**Problem to solve:**
Each line from the beginning of the entries below through the line that includes "ATOM 3 C C ." must be returned exactly as given.

(Saved data entries)
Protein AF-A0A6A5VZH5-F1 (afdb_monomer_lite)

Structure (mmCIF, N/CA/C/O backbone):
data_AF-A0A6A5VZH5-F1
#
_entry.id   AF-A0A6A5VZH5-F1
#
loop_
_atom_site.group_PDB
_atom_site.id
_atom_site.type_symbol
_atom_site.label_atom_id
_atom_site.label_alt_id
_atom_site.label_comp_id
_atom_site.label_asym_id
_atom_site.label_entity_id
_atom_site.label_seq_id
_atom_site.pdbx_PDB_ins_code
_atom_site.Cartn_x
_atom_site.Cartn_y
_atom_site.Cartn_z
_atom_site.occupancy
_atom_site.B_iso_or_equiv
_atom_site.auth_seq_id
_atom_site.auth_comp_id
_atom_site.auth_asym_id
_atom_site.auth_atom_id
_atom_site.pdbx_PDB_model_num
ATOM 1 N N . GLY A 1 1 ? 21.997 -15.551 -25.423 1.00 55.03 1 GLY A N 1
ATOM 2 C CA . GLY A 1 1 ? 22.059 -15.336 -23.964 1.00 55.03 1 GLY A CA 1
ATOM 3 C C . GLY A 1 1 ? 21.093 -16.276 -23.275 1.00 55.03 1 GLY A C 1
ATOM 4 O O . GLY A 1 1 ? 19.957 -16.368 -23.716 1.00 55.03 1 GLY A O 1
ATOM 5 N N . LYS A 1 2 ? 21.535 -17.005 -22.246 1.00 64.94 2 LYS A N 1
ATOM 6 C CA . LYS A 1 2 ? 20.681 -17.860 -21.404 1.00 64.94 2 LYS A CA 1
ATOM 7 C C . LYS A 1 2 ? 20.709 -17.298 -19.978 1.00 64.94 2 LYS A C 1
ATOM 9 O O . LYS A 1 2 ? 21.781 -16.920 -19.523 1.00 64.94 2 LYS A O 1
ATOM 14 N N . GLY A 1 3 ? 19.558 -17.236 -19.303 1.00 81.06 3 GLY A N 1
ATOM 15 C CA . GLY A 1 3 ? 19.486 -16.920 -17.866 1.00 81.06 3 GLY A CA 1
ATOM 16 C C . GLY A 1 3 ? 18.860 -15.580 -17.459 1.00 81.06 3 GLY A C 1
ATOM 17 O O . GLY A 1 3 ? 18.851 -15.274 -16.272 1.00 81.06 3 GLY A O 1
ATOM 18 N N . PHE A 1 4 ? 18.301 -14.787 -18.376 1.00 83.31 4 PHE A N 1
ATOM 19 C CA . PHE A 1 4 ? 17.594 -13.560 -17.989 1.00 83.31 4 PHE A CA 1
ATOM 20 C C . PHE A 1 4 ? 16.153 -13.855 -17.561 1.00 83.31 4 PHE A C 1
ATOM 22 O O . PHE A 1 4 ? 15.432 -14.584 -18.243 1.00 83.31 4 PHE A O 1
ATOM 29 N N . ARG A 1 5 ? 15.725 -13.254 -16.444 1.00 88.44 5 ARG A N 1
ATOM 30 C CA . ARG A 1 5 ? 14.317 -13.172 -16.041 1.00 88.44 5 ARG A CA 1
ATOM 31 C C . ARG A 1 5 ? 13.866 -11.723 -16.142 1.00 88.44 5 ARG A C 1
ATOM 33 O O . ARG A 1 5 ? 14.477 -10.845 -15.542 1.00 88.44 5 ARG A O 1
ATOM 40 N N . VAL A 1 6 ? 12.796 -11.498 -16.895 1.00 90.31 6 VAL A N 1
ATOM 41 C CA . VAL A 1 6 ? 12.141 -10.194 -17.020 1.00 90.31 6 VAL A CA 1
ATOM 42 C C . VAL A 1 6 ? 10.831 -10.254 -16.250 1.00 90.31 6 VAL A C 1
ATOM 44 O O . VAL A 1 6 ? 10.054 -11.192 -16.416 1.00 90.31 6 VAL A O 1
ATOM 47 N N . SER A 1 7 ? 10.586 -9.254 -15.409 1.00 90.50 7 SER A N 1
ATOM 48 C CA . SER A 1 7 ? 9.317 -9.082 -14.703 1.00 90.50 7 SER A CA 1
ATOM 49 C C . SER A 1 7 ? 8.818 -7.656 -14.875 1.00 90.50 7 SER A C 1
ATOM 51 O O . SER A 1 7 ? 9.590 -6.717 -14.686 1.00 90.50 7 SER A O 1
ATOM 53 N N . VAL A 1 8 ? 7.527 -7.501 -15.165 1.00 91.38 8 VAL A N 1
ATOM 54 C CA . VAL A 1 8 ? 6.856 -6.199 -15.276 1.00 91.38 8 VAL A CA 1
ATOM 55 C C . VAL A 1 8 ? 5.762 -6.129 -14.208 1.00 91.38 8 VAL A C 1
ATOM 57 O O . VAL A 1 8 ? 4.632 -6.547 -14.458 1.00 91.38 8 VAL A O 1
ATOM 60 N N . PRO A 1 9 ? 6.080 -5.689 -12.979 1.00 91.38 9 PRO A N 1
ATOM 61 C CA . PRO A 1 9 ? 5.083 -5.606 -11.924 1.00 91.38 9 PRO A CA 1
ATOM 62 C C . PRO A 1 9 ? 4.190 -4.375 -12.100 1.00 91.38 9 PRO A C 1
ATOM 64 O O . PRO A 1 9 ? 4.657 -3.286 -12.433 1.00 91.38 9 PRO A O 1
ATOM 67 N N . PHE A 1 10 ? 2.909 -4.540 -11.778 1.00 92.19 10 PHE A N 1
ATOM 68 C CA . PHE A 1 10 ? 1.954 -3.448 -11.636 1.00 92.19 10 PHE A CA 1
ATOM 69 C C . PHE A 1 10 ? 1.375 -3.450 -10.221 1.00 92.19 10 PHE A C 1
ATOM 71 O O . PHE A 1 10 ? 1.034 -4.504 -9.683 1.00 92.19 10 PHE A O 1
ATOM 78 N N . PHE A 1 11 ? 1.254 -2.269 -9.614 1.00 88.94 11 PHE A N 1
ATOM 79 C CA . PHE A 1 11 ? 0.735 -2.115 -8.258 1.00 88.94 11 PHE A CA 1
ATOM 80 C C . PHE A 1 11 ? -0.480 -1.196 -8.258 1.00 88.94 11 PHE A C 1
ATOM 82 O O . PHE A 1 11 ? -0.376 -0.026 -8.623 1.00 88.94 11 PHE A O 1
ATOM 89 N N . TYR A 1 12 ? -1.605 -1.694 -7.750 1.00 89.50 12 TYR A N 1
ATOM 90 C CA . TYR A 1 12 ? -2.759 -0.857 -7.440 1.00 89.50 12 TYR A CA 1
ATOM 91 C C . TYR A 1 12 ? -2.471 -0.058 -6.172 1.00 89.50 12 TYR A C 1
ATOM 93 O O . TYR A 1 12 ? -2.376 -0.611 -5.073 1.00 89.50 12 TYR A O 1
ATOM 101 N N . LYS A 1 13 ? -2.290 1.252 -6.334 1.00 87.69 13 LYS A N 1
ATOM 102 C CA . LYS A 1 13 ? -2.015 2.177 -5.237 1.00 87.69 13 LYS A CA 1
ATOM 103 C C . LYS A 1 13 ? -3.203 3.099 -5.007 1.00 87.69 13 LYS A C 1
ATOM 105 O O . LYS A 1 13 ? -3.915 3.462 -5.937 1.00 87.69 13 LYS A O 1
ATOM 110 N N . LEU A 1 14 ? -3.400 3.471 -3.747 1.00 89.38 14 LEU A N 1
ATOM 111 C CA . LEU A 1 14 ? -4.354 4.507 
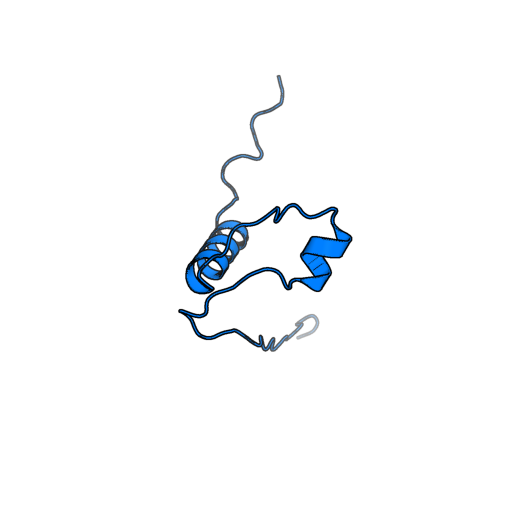-3.372 1.00 89.38 14 LEU A CA 1
ATOM 112 C C . LEU A 1 14 ? -3.830 5.882 -3.804 1.00 89.38 14 LEU A C 1
ATOM 114 O O . LEU A 1 14 ? -2.629 6.062 -4.025 1.00 89.38 14 LEU A O 1
ATOM 118 N N . ASN A 1 15 ? -4.728 6.869 -3.848 1.00 91.12 15 ASN A N 1
ATOM 119 C CA . ASN A 1 15 ? -4.335 8.270 -3.975 1.00 91.12 15 ASN A CA 1
ATOM 120 C C . ASN A 1 15 ? -3.310 8.633 -2.894 1.00 91.12 15 ASN A C 1
ATOM 122 O O . ASN A 1 15 ? -3.398 8.175 -1.755 1.00 91.12 15 ASN A O 1
ATOM 126 N N . PHE A 1 16 ? -2.349 9.488 -3.236 1.00 87.88 16 PHE A N 1
ATOM 127 C CA . PHE A 1 16 ? -1.209 9.801 -2.368 1.00 87.88 16 PHE A CA 1
ATOM 128 C C . PHE A 1 16 ? -1.628 10.324 -0.984 1.00 87.88 16 PHE A C 1
ATOM 130 O O . PHE A 1 16 ? -1.069 9.927 0.036 1.00 87.88 16 PHE A O 1
ATOM 137 N N . ASN A 1 17 ? -2.687 11.132 -0.955 1.00 92.31 17 ASN A N 1
ATOM 138 C CA . ASN A 1 17 ? -3.246 11.725 0.260 1.00 92.31 17 ASN A CA 1
ATOM 139 C C . ASN A 1 17 ? -4.430 10.923 0.831 1.00 92.31 17 ASN A C 1
ATOM 141 O O . ASN A 1 17 ? -5.164 11.425 1.679 1.00 92.31 17 ASN A O 1
ATOM 145 N N . ALA A 1 18 ? -4.662 9.696 0.355 1.00 93.38 18 ALA A N 1
ATOM 146 C CA . ALA A 1 18 ? -5.761 8.875 0.843 1.00 93.38 18 ALA A CA 1
ATOM 147 C C . ALA A 1 18 ? -5.571 8.530 2.321 1.00 93.38 18 ALA A C 1
ATOM 149 O O . ALA A 1 18 ? -4.487 8.139 2.759 1.00 93.38 18 ALA A O 1
ATOM 150 N N . LEU A 1 19 ? -6.660 8.625 3.076 1.00 90.50 19 LEU A N 1
ATOM 151 C CA . LEU A 1 19 ? -6.691 8.249 4.477 1.00 90.50 19 LEU A CA 1
ATOM 152 C C . LEU A 1 19 ? -6.895 6.740 4.612 1.00 90.50 19 LEU A C 1
ATOM 154 O O . LEU A 1 19 ? -7.928 6.207 4.204 1.00 90.50 19 LEU A O 1
ATOM 158 N N . VAL A 1 20 ? -5.935 6.057 5.224 1.00 88.69 20 VAL A N 1
ATOM 159 C CA . VAL A 1 20 ? -5.983 4.612 5.447 1.00 88.69 20 VAL A CA 1
ATOM 160 C C . VAL A 1 20 ? -6.368 4.342 6.898 1.00 88.69 20 VAL A C 1
ATOM 162 O O . VAL A 1 20 ? -5.771 4.878 7.831 1.00 88.69 20 VAL A O 1
ATOM 165 N N . LYS A 1 21 ? -7.395 3.512 7.099 1.00 88.31 21 LYS A N 1
ATOM 166 C CA . LYS A 1 21 ? -7.847 3.058 8.420 1.00 88.31 21 LYS A CA 1
ATOM 167 C C . LYS A 1 21 ? -8.296 1.602 8.357 1.00 88.31 21 LYS A C 1
ATOM 169 O O . LYS A 1 21 ? -8.795 1.156 7.324 1.00 88.31 21 LYS A O 1
ATOM 174 N N . LEU A 1 22 ? -8.170 0.886 9.473 1.00 86.38 22 LEU A N 1
ATOM 175 C CA . LEU A 1 22 ? -8.747 -0.450 9.602 1.00 86.38 22 LEU A CA 1
ATOM 176 C C . LEU A 1 22 ? -10.265 -0.408 9.398 1.00 86.38 22 LEU A C 1
ATOM 178 O O . LEU A 1 22 ? -10.961 0.493 9.874 1.00 86.38 22 LEU A O 1
ATOM 182 N N . LEU A 1 23 ? -10.777 -1.421 8.704 1.00 86.94 23 LEU A N 1
ATOM 183 C CA . LEU A 1 23 ? -12.211 -1.645 8.587 1.00 86.94 23 LEU A CA 1
ATOM 184 C C . LEU A 1 23 ? -12.778 -2.058 9.947 1.00 86.94 23 LEU A C 1
ATOM 186 O O . LEU A 1 23 ? -12.160 -2.841 10.668 1.00 86.94 23 LEU A O 1
ATOM 190 N N . LYS A 1 24 ? -13.989 -1.587 10.264 1.00 86.56 24 LYS A N 1
ATOM 191 C CA . LYS A 1 24 ? -14.665 -1.859 11.543 1.00 86.56 24 LYS A CA 1
ATOM 192 C C . LYS A 1 24 ? -14.730 -3.360 11.858 1.00 86.56 24 LYS A C 1
ATOM 194 O O . LYS A 1 24 ? -14.322 -3.779 12.933 1.00 86.56 24 LYS A O 1
ATOM 199 N N . LYS A 1 25 ? -15.094 -4.172 10.862 1.00 89.56 25 LYS A N 1
ATOM 200 C CA . LYS A 1 25 ? -15.139 -5.640 10.965 1.00 89.56 25 LYS A CA 1
ATOM 201 C C . LYS A 1 25 ? -13.795 -6.264 11.363 1.00 89.56 25 LYS A C 1
ATOM 203 O 
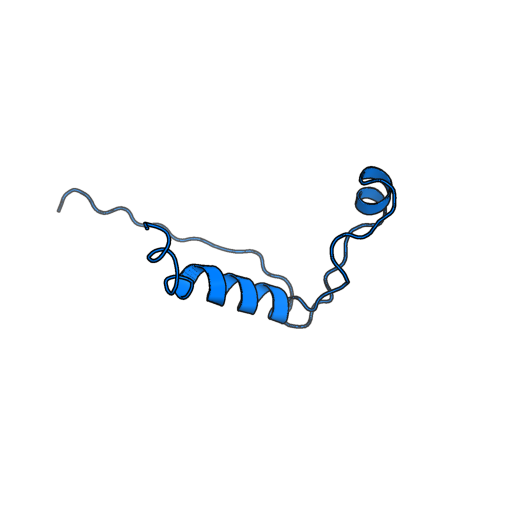O . LYS A 1 25 ? -13.765 -7.283 12.043 1.00 89.56 25 LYS A O 1
ATOM 208 N N . CYS A 1 26 ? -12.676 -5.680 10.934 1.00 87.00 26 CYS A N 1
ATOM 209 C CA . CYS A 1 26 ? -11.350 -6.164 11.315 1.00 87.00 26 CYS A CA 1
ATOM 210 C C . CYS A 1 26 ? -11.029 -5.812 12.768 1.00 87.00 26 CYS A C 1
ATOM 212 O O . CYS A 1 26 ? -10.462 -6.644 13.462 1.00 87.00 26 CYS A O 1
ATOM 214 N N . ILE A 1 27 ? -11.429 -4.621 13.228 1.00 87.50 27 ILE A N 1
ATOM 215 C CA . ILE A 1 27 ? -11.257 -4.174 14.619 1.00 87.50 27 ILE A CA 1
ATOM 216 C C . ILE A 1 27 ? -12.043 -5.080 15.574 1.00 87.50 27 ILE A C 1
ATOM 218 O O . ILE A 1 27 ? -11.510 -5.527 16.585 1.00 87.50 27 ILE A O 1
ATOM 222 N N . GLU A 1 28 ? -13.285 -5.405 15.221 1.00 89.88 28 GLU A N 1
ATOM 223 C CA . GLU A 1 28 ? -14.134 -6.315 16.000 1.00 89.88 28 GLU A CA 1
ATOM 224 C C . GLU A 1 28 ? -13.499 -7.708 16.129 1.00 89.88 28 GLU A C 1
ATOM 226 O O . GLU A 1 28 ? -13.483 -8.286 17.211 1.00 89.88 28 GLU A O 1
ATOM 231 N N . ARG A 1 29 ? -12.889 -8.219 15.050 1.00 86.44 29 ARG A N 1
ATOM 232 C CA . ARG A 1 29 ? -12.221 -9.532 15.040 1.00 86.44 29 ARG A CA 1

**Result for this task:**
Protein AF-A0A6A5VZH5-F1 (afdb_monomer_lite)

Structure (mmCIF, N/CA/C/O backbone):
data_AF-A0A6A5VZH5-F1
#
_entry.id   AF-A0A6A5VZH5-F1
#
loop_
_atom_site.group_PDB
_atom_site.id
_atom_site.type_symbol
_atom_site.label_atom_id
_atom_site.label_alt_id
_atom_site.label_comp_id
_atom_site.label_asym_id
_atom_site.label_entity_id
_atom_site.label_seq_id
_atom_site.pdbx_PDB_ins_code
_atom_site.Cartn_x
_atom_site.Cartn_y
_atom_site.Cartn_z
_atom_site.occupancy
_atom_site.B_iso_or_equiv
_atom_site.auth_seq_id
_atom_site.auth_comp_id
_atom_site.auth_asym_id
_atom_site.auth_atom_id
_atom_site.pdbx_PDB_model_num
ATOM 1 N N . GLY A 1 1 ? 21.997 -15.551 -25.423 1.00 55.03 1 GLY A N 1
ATOM 2 C CA . GLY A 1 1 ? 22.059 -15.336 -23.964 1.00 55.03 1 GLY A CA 1
ATOM 3 C C . GLY A 1 1 ? 21.093 -16.276 -23.275 1.00 55.03 1 GLY A C 1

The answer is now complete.